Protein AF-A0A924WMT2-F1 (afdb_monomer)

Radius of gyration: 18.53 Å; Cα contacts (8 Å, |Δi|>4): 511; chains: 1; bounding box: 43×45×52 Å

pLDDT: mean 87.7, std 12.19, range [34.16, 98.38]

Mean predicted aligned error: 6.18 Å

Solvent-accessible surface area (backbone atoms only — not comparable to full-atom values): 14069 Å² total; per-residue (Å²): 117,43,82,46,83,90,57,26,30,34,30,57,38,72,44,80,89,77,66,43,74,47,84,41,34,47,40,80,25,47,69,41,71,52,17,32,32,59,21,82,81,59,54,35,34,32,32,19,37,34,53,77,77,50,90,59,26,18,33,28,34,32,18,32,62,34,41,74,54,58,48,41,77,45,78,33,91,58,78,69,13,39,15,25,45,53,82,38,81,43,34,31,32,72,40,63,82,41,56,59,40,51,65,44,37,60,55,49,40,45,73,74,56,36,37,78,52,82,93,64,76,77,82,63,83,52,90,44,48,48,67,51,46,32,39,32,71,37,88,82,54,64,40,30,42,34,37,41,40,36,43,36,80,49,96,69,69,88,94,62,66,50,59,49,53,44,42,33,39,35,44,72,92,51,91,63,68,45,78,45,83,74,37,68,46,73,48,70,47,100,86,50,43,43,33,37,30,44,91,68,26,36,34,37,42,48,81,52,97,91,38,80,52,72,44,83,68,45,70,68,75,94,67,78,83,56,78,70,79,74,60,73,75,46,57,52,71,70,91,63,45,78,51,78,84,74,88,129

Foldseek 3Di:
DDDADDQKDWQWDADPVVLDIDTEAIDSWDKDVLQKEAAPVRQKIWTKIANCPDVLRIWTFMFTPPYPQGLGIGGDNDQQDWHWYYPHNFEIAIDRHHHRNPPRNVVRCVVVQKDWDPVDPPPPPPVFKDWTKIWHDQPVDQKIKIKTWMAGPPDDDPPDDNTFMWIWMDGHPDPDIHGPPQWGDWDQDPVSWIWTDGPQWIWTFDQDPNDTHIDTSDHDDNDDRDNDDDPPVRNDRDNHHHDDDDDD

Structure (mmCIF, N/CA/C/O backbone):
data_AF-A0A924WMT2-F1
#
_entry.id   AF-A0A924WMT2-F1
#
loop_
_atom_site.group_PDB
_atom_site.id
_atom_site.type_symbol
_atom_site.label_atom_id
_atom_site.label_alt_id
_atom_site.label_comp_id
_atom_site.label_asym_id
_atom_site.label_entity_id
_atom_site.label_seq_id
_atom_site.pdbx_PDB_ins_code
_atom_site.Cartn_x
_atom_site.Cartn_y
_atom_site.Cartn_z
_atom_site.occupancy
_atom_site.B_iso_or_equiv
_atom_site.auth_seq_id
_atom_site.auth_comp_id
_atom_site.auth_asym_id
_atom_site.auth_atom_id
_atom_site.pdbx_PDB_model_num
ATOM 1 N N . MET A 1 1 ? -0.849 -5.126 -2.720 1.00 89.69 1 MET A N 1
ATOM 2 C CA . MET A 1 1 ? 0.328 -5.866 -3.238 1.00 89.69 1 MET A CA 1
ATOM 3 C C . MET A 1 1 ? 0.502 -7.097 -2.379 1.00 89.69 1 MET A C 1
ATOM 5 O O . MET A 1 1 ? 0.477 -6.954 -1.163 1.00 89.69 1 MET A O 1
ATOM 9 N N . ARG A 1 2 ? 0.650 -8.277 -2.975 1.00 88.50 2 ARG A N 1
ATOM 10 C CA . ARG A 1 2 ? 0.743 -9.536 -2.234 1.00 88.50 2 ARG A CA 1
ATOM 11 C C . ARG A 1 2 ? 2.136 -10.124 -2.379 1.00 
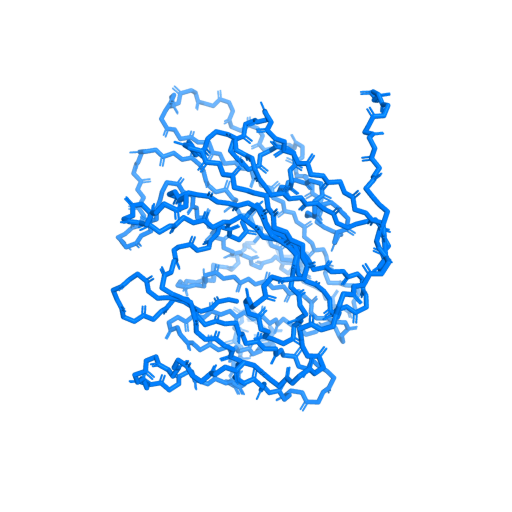88.50 2 ARG A C 1
ATOM 13 O O . ARG A 1 2 ? 2.633 -10.252 -3.492 1.00 88.50 2 ARG A O 1
ATOM 20 N N . ARG A 1 3 ? 2.747 -10.533 -1.270 1.00 85.19 3 ARG A N 1
ATOM 21 C CA . ARG A 1 3 ? 3.974 -11.335 -1.299 1.00 85.19 3 ARG A CA 1
ATOM 22 C C . ARG A 1 3 ? 3.607 -12.819 -1.416 1.00 85.19 3 ARG A C 1
ATOM 24 O O . ARG A 1 3 ? 2.780 -13.293 -0.644 1.00 85.19 3 ARG A O 1
ATOM 31 N N . GLY A 1 4 ? 4.211 -13.534 -2.364 1.00 71.31 4 GLY A N 1
ATOM 32 C CA . GLY A 1 4 ? 4.052 -14.986 -2.565 1.00 71.31 4 GLY A CA 1
ATOM 33 C C . GLY A 1 4 ? 5.415 -15.672 -2.718 1.00 71.31 4 GLY A C 1
ATOM 34 O O . GLY A 1 4 ? 6.426 -14.967 -2.749 1.00 71.31 4 GLY A O 1
ATOM 35 N N . PRO A 1 5 ? 5.482 -17.018 -2.692 1.00 70.31 5 PRO A N 1
ATOM 36 C CA . PRO A 1 5 ? 6.605 -17.777 -2.127 1.00 70.31 5 PRO A CA 1
ATOM 37 C C . PRO A 1 5 ? 7.978 -17.307 -2.625 1.00 70.31 5 PRO A C 1
ATOM 39 O O . PRO A 1 5 ? 8.165 -17.133 -3.815 1.00 70.31 5 PRO A O 1
ATOM 42 N N . SER A 1 6 ? 8.942 -17.124 -1.713 1.00 67.56 6 SER A N 1
ATOM 43 C CA . SER A 1 6 ? 10.363 -16.832 -1.998 1.00 67.56 6 SER A CA 1
ATOM 44 C C . SER A 1 6 ? 10.629 -15.749 -3.064 1.00 67.56 6 SER A C 1
ATOM 46 O O . SER A 1 6 ? 10.976 -16.054 -4.198 1.00 67.56 6 SER A O 1
ATOM 48 N N . SER A 1 7 ? 10.568 -14.474 -2.662 1.00 78.88 7 SER A N 1
ATOM 49 C CA . SER A 1 7 ? 10.941 -13.293 -3.477 1.00 78.88 7 SER A CA 1
ATOM 50 C C . SER A 1 7 ? 10.007 -12.934 -4.639 1.00 78.88 7 SER A C 1
ATOM 52 O O . SER A 1 7 ? 10.384 -12.119 -5.479 1.00 78.88 7 SER A O 1
ATOM 54 N N . TRP A 1 8 ? 8.780 -13.459 -4.656 1.00 89.56 8 TRP A N 1
ATOM 55 C CA . TRP A 1 8 ? 7.757 -13.067 -5.622 1.00 89.56 8 TRP A CA 1
ATOM 56 C C . TRP A 1 8 ? 6.740 -12.083 -5.033 1.00 89.56 8 TRP A C 1
ATOM 58 O O . TRP A 1 8 ? 6.363 -12.161 -3.858 1.00 89.56 8 TRP A O 1
ATOM 68 N N . THR A 1 9 ? 6.269 -11.162 -5.870 1.00 92.31 9 THR A N 1
ATOM 69 C CA . THR A 1 9 ? 5.199 -10.216 -5.541 1.00 92.31 9 THR A CA 1
ATOM 70 C C . THR A 1 9 ? 4.139 -10.234 -6.642 1.00 92.31 9 THR A C 1
ATOM 72 O O . THR A 1 9 ? 4.462 -10.060 -7.813 1.00 92.31 9 THR A O 1
ATOM 75 N N . GLN A 1 10 ? 2.872 -10.406 -6.273 1.00 93.44 10 GLN A N 1
ATOM 76 C CA . GLN A 1 10 ? 1.717 -10.277 -7.161 1.00 93.44 10 GLN A CA 1
ATOM 77 C C . GLN A 1 10 ? 1.082 -8.893 -6.992 1.00 93.44 10 GLN A C 1
ATOM 79 O O . GLN A 1 10 ? 0.923 -8.396 -5.864 1.00 93.44 10 GLN A O 1
ATOM 84 N N . LEU A 1 11 ? 0.700 -8.263 -8.102 1.00 94.25 11 LEU A N 1
ATOM 85 C CA . LEU A 1 11 ? -0.163 -7.085 -8.072 1.00 94.25 11 LEU A CA 1
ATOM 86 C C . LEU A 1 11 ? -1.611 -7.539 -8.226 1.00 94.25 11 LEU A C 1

# # # # #

Retype only the stretch of lines above starting at the one with "ATOM 39 O O" and stopping at the one with "ATOM 43 C CA", exactly as written, with both kept.

> [TASK RESPONSE]
ATOM 39 O O . PRO A 1 5 ? 8.165 -17.133 -3.815 1.00 70.31 5 PRO A O 1
ATOM 42 N N . SER A 1 6 ? 8.942 -17.124 -1.713 1.00 67.56 6 SER A N 1
ATOM 43 C CA . SER A 1 6 ? 10.363 -16.832 -1.998 1.00 67.56 6 SER A CA 1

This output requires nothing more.